A simple answer: you reach a saturation point.
Also, I think a lot of homesteaders are practical. Our gardens die, our livestock get sick, hours of canning can be ruined by a busted glass jar… Like everything else in life I just tackled it head on. We talked with the kids about covid, racism, economic status, and a host of the world’s ills. Then we set the expectation that we will do better and not worry what others are doing. We will wear our masks and be polite to those that don’t. We will support melanated voices and business with our money and celebrate everyone’s effort toward a just cause instead of judging the efforts of others.
We will plant our goddamn squash over the graveyard of our failed potatoes.

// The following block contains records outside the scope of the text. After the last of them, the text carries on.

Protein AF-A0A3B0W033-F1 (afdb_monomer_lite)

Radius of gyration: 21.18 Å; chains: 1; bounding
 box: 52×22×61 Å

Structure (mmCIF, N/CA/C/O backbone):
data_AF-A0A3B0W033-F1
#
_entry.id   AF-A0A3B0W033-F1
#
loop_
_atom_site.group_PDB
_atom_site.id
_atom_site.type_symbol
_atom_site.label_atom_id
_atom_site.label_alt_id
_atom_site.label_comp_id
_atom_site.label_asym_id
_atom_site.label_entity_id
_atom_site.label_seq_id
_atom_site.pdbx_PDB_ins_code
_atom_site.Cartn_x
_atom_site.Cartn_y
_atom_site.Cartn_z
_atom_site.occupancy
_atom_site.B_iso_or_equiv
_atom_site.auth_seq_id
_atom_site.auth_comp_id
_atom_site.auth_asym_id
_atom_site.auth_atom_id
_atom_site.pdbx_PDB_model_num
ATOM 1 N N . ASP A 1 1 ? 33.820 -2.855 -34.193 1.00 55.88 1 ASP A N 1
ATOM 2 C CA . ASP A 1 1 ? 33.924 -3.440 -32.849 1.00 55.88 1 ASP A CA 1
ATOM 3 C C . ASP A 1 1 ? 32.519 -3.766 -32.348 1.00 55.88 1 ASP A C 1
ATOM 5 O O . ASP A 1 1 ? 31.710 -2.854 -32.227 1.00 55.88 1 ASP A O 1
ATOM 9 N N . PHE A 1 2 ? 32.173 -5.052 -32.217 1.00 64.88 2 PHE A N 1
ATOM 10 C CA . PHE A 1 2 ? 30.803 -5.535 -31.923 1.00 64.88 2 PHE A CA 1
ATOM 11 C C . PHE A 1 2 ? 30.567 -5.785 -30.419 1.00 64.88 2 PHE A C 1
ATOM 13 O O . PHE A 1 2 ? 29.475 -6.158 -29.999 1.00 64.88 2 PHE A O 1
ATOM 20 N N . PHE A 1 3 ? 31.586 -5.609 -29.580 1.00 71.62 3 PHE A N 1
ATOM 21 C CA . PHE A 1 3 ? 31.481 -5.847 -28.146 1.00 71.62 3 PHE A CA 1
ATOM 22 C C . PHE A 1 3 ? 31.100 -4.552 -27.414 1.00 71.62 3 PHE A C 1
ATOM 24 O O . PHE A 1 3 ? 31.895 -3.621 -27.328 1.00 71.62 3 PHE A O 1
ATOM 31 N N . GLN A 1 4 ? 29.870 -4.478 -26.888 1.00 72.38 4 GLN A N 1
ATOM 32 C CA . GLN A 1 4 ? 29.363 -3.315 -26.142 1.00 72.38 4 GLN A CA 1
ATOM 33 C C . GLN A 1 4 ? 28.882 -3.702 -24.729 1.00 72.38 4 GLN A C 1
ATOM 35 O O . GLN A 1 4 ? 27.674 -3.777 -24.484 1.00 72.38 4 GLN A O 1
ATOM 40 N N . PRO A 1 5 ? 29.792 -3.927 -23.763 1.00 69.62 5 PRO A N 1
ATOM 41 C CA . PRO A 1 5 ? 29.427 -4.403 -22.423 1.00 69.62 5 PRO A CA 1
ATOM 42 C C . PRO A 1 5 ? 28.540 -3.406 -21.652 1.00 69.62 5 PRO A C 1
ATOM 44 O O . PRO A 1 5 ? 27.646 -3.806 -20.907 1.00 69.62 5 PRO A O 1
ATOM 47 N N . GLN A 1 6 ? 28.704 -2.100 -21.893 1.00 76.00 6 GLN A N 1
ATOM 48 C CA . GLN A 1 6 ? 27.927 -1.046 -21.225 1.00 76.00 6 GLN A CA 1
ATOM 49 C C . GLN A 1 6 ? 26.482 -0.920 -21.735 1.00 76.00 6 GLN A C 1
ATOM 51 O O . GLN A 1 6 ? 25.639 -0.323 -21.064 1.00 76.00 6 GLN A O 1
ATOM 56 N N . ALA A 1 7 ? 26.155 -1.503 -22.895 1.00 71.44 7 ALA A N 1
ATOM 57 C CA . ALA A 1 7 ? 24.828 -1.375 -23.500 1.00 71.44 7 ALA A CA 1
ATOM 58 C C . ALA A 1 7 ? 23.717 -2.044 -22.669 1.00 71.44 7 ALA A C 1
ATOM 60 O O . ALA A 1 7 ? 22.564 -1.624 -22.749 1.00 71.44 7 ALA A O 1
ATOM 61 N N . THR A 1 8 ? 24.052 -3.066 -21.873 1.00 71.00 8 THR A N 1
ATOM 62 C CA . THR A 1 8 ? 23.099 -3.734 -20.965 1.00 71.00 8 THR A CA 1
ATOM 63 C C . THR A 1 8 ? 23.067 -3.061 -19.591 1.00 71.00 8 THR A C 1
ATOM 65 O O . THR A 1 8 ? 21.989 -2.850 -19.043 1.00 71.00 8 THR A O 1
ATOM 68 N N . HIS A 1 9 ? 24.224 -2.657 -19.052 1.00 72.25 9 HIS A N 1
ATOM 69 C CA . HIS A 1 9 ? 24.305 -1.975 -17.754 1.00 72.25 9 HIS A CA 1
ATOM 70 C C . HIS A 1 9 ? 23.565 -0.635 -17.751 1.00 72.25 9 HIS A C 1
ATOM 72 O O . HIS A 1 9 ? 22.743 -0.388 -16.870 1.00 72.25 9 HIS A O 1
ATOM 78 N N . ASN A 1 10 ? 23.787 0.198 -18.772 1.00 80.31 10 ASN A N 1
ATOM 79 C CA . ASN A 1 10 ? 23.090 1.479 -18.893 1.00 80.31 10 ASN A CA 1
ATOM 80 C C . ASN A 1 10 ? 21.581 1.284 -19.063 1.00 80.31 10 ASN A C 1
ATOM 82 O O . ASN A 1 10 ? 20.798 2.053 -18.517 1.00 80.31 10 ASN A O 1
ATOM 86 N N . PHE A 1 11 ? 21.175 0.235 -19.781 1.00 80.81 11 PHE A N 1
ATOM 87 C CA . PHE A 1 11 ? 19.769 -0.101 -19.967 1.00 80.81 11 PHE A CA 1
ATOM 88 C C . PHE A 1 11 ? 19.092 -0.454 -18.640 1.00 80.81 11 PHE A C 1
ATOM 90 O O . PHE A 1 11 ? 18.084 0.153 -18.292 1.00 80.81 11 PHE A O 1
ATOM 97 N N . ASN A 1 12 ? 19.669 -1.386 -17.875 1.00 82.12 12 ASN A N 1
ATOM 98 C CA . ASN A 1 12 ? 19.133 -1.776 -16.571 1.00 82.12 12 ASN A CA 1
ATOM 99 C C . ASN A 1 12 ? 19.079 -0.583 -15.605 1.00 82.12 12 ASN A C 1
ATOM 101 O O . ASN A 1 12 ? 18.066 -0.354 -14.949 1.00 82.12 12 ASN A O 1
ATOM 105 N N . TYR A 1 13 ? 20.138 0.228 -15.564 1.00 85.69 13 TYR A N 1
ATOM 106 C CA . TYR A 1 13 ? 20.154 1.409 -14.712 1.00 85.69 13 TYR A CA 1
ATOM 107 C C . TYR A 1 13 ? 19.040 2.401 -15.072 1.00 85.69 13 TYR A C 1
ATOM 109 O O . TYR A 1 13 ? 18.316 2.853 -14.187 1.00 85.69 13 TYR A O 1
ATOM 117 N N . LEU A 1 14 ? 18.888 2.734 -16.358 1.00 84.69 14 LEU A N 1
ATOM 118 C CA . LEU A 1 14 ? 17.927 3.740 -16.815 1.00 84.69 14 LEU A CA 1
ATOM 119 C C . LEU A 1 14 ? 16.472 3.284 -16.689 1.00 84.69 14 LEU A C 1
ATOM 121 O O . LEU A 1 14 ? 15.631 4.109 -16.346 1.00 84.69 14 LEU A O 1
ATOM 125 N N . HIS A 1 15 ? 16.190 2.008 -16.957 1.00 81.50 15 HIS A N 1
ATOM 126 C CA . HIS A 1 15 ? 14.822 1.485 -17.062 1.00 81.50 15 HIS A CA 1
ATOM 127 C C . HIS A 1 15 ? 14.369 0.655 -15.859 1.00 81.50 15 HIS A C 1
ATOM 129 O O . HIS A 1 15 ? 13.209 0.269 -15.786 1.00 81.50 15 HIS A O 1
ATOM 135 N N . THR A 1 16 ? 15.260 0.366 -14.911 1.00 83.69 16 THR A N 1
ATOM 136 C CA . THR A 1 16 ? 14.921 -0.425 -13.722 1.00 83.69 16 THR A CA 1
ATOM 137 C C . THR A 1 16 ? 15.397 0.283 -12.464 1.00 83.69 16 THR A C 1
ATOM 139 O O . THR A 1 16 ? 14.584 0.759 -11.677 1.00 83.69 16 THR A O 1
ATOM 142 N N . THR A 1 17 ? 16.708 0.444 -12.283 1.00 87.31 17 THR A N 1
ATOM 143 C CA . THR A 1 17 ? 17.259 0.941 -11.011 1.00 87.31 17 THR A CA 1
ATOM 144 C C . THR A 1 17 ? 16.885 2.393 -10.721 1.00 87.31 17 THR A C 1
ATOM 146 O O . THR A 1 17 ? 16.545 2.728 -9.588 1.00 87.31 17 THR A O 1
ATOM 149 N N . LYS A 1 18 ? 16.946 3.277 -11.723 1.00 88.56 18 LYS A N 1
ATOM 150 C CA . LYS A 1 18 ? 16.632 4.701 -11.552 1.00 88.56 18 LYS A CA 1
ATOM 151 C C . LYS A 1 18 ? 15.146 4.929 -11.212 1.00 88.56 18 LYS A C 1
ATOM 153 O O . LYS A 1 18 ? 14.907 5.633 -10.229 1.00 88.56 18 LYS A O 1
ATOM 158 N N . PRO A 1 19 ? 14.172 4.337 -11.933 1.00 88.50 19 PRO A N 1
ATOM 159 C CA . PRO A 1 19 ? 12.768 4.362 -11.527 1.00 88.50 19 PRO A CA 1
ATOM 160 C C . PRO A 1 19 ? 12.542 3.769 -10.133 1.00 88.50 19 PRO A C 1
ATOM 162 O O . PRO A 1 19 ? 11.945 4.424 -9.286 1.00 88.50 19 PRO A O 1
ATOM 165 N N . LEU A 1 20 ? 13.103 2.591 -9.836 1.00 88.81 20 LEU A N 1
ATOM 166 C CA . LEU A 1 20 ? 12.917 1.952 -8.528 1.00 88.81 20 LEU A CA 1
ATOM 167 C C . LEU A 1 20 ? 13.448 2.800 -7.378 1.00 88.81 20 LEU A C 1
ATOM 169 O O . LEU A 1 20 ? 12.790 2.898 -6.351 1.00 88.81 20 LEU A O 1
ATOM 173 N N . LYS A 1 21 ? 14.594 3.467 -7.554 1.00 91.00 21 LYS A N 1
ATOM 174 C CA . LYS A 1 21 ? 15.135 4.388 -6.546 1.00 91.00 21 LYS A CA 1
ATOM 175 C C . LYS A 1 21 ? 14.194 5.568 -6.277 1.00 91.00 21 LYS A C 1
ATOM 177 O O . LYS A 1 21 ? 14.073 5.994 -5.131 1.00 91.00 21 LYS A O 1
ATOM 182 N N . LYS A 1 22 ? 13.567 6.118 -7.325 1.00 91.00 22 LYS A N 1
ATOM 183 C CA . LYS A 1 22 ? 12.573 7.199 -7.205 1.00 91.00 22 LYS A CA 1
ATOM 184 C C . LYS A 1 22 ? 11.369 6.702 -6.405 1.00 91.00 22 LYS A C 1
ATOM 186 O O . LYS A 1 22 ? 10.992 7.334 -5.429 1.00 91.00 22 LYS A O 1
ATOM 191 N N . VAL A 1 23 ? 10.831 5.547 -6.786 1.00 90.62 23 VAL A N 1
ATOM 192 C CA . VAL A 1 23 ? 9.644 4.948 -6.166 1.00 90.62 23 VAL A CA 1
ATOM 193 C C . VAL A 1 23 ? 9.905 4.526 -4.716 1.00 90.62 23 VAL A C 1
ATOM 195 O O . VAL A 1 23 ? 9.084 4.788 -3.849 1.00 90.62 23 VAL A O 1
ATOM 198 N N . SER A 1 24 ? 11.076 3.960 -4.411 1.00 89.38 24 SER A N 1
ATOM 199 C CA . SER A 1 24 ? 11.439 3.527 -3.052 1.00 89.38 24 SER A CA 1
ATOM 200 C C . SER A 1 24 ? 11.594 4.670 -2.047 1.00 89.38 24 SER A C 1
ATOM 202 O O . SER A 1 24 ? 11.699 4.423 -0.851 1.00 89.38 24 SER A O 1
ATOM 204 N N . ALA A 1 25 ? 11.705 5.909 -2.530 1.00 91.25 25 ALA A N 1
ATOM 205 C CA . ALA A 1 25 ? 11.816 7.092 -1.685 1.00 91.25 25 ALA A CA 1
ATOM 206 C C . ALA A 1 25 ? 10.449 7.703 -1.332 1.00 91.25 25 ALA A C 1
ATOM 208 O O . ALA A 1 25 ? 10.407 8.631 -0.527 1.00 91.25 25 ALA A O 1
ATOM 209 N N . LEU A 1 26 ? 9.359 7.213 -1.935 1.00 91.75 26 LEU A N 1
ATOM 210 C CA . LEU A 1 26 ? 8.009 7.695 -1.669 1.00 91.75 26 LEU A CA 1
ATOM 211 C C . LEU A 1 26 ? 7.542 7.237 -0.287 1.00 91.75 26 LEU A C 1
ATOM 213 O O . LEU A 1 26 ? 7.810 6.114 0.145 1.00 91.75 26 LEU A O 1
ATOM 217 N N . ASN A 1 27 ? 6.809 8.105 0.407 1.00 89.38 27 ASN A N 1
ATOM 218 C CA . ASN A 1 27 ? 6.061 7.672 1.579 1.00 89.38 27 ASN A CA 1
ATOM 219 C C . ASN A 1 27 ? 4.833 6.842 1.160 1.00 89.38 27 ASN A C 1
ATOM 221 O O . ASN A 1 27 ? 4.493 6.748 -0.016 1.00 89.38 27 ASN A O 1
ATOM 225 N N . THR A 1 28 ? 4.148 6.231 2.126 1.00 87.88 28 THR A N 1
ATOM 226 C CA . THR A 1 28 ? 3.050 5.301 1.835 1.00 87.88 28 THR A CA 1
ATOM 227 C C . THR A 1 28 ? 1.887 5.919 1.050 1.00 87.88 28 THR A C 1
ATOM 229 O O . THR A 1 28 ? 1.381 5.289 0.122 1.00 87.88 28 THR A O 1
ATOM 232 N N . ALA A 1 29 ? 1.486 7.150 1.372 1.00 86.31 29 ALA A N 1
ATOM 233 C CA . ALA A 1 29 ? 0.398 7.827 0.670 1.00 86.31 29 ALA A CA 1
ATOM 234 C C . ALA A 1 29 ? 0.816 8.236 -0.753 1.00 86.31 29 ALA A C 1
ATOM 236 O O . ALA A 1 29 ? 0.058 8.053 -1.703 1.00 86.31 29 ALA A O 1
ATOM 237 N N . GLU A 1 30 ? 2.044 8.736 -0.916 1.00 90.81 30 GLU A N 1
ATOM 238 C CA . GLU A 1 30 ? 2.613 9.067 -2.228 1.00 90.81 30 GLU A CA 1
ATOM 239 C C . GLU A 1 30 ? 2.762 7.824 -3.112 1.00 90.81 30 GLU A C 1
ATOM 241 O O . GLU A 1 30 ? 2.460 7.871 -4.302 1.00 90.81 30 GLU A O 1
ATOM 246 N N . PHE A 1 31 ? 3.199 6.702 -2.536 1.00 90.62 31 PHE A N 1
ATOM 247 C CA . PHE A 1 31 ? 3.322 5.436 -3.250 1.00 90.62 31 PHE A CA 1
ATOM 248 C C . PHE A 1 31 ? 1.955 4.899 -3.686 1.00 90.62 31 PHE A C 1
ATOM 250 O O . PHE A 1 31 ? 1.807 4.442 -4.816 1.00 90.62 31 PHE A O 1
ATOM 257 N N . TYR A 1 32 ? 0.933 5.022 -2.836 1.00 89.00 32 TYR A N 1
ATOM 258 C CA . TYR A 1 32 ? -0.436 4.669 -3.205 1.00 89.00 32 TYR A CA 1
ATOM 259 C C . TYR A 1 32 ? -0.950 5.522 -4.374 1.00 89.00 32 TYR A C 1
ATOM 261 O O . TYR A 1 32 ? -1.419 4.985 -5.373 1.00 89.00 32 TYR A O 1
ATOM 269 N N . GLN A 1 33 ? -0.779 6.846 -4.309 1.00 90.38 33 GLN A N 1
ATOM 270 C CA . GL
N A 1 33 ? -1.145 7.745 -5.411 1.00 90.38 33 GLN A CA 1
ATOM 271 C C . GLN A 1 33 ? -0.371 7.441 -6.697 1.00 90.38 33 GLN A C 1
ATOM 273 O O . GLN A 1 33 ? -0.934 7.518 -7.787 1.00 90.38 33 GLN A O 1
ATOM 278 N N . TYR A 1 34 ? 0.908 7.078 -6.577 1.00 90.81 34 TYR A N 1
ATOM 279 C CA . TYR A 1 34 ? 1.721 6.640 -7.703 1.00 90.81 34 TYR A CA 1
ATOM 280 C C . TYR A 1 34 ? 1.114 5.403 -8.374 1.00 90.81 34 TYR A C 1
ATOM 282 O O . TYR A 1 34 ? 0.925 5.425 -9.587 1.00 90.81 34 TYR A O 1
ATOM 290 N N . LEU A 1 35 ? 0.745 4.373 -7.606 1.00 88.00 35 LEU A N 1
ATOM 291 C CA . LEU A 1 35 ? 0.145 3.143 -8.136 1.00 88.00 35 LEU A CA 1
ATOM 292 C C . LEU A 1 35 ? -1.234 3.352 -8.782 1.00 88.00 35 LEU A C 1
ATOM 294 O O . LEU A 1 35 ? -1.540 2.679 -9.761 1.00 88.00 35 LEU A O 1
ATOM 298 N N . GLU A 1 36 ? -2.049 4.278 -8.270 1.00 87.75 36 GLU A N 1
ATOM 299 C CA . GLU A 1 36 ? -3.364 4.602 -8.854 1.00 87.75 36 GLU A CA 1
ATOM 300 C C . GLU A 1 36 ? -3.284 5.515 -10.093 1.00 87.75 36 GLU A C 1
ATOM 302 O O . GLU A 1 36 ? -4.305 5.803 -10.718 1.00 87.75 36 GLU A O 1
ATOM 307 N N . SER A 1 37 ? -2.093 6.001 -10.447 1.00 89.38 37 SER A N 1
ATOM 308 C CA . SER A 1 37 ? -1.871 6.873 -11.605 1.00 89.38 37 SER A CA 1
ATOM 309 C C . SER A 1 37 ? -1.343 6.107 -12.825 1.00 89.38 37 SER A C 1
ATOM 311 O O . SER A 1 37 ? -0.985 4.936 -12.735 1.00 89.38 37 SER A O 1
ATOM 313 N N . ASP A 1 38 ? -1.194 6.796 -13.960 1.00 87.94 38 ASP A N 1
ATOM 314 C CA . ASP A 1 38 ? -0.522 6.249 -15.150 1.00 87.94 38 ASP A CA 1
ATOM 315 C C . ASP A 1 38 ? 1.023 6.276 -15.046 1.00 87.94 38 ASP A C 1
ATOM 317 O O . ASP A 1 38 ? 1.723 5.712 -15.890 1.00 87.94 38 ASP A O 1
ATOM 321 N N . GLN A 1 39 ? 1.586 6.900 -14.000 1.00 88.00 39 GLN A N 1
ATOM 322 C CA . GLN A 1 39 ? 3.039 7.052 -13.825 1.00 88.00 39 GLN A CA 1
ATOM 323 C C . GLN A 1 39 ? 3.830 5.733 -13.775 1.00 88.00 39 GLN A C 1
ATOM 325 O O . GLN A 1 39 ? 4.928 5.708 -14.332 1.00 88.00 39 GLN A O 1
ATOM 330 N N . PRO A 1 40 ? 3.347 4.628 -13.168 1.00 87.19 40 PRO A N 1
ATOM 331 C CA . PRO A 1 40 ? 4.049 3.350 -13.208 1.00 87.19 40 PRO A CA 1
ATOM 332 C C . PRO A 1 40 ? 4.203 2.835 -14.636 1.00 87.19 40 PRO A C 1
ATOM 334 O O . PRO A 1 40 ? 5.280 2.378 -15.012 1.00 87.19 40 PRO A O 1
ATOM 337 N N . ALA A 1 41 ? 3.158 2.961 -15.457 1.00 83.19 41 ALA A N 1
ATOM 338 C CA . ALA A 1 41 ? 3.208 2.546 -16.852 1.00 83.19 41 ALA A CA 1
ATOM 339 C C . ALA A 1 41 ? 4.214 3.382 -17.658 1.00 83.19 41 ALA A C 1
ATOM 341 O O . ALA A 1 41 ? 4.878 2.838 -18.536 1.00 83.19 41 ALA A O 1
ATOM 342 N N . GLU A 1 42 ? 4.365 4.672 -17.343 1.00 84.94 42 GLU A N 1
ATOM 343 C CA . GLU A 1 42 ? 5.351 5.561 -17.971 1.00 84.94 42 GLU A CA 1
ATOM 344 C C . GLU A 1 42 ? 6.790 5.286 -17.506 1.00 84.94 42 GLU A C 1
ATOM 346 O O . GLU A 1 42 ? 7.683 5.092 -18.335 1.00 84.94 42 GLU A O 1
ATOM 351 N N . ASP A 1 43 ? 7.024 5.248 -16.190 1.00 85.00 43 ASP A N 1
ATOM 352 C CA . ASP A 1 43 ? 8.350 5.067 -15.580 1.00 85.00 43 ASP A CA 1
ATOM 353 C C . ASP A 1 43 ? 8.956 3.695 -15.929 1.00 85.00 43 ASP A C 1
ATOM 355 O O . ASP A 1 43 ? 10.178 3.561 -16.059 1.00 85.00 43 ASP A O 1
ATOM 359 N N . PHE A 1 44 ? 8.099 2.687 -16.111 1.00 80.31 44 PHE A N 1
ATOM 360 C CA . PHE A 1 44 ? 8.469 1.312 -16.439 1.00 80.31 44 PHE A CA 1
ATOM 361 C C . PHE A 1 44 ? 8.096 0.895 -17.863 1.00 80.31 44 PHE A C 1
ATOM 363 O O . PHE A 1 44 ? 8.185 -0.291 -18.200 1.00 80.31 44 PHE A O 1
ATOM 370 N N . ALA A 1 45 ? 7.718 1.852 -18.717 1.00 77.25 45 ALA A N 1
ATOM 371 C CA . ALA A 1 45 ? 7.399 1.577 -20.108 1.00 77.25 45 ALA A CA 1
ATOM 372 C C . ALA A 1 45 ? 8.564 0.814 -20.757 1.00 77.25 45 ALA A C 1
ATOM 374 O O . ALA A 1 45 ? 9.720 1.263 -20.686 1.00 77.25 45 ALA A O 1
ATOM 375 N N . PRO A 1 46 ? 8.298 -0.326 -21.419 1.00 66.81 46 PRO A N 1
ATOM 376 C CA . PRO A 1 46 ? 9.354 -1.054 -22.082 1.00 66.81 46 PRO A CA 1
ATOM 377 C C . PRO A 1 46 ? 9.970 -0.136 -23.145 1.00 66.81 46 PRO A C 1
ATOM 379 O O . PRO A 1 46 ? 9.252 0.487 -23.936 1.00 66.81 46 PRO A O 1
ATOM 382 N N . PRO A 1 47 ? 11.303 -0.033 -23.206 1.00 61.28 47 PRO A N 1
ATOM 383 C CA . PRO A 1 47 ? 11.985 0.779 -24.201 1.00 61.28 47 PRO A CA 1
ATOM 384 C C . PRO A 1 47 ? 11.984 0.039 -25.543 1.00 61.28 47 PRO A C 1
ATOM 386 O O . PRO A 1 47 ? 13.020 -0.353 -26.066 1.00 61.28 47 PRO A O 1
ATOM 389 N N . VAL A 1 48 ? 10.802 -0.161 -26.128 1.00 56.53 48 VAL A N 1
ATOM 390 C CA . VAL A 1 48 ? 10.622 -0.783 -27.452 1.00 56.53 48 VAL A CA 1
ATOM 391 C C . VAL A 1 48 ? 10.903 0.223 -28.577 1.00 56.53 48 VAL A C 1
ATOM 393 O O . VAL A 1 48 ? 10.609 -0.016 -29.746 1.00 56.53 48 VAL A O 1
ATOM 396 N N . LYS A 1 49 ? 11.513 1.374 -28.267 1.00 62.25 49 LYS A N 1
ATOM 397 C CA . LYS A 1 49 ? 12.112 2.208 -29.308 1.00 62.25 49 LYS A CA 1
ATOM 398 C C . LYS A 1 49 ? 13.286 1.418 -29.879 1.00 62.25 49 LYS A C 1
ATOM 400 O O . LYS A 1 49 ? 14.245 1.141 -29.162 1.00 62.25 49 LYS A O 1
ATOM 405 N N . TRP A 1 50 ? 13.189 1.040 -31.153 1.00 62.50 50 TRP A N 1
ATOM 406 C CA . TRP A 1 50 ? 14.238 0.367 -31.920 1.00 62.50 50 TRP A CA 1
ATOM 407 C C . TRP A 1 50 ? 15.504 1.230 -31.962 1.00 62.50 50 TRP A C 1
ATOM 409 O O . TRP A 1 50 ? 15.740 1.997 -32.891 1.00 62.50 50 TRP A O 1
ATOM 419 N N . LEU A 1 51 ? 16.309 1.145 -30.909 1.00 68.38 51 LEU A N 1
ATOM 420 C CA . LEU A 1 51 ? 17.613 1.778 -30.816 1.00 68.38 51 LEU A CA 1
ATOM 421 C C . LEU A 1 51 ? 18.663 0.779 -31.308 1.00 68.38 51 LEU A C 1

And With That We Find June.
First, most of the plants made it. I still have two really stunted tomatoes and one squash that is tiny from the frost. I lost a few things here and there, but overall the garden seems to be hitting its stride. Despite my warm shower tears in early spring our losses weren’t great. Everything gardenwise is going well except for the flea beetles on the eggplant, and the curl leaf aphids on the apple, and all the usual host of bullshit we deal with on a yearly basis. At least the bear isn’t eating my swiss chard at the moment… And yes, this is a thing.
And our own potato famine? Well it appears to be over because the fun in fiasco is that I now have potatoes in my squash.
That folks is how you make seed potatoes from grocery store potatoes. So now you can finally bask in my garden brilliance all these months later.
The. Fucking. End. (And summer gardening beginning).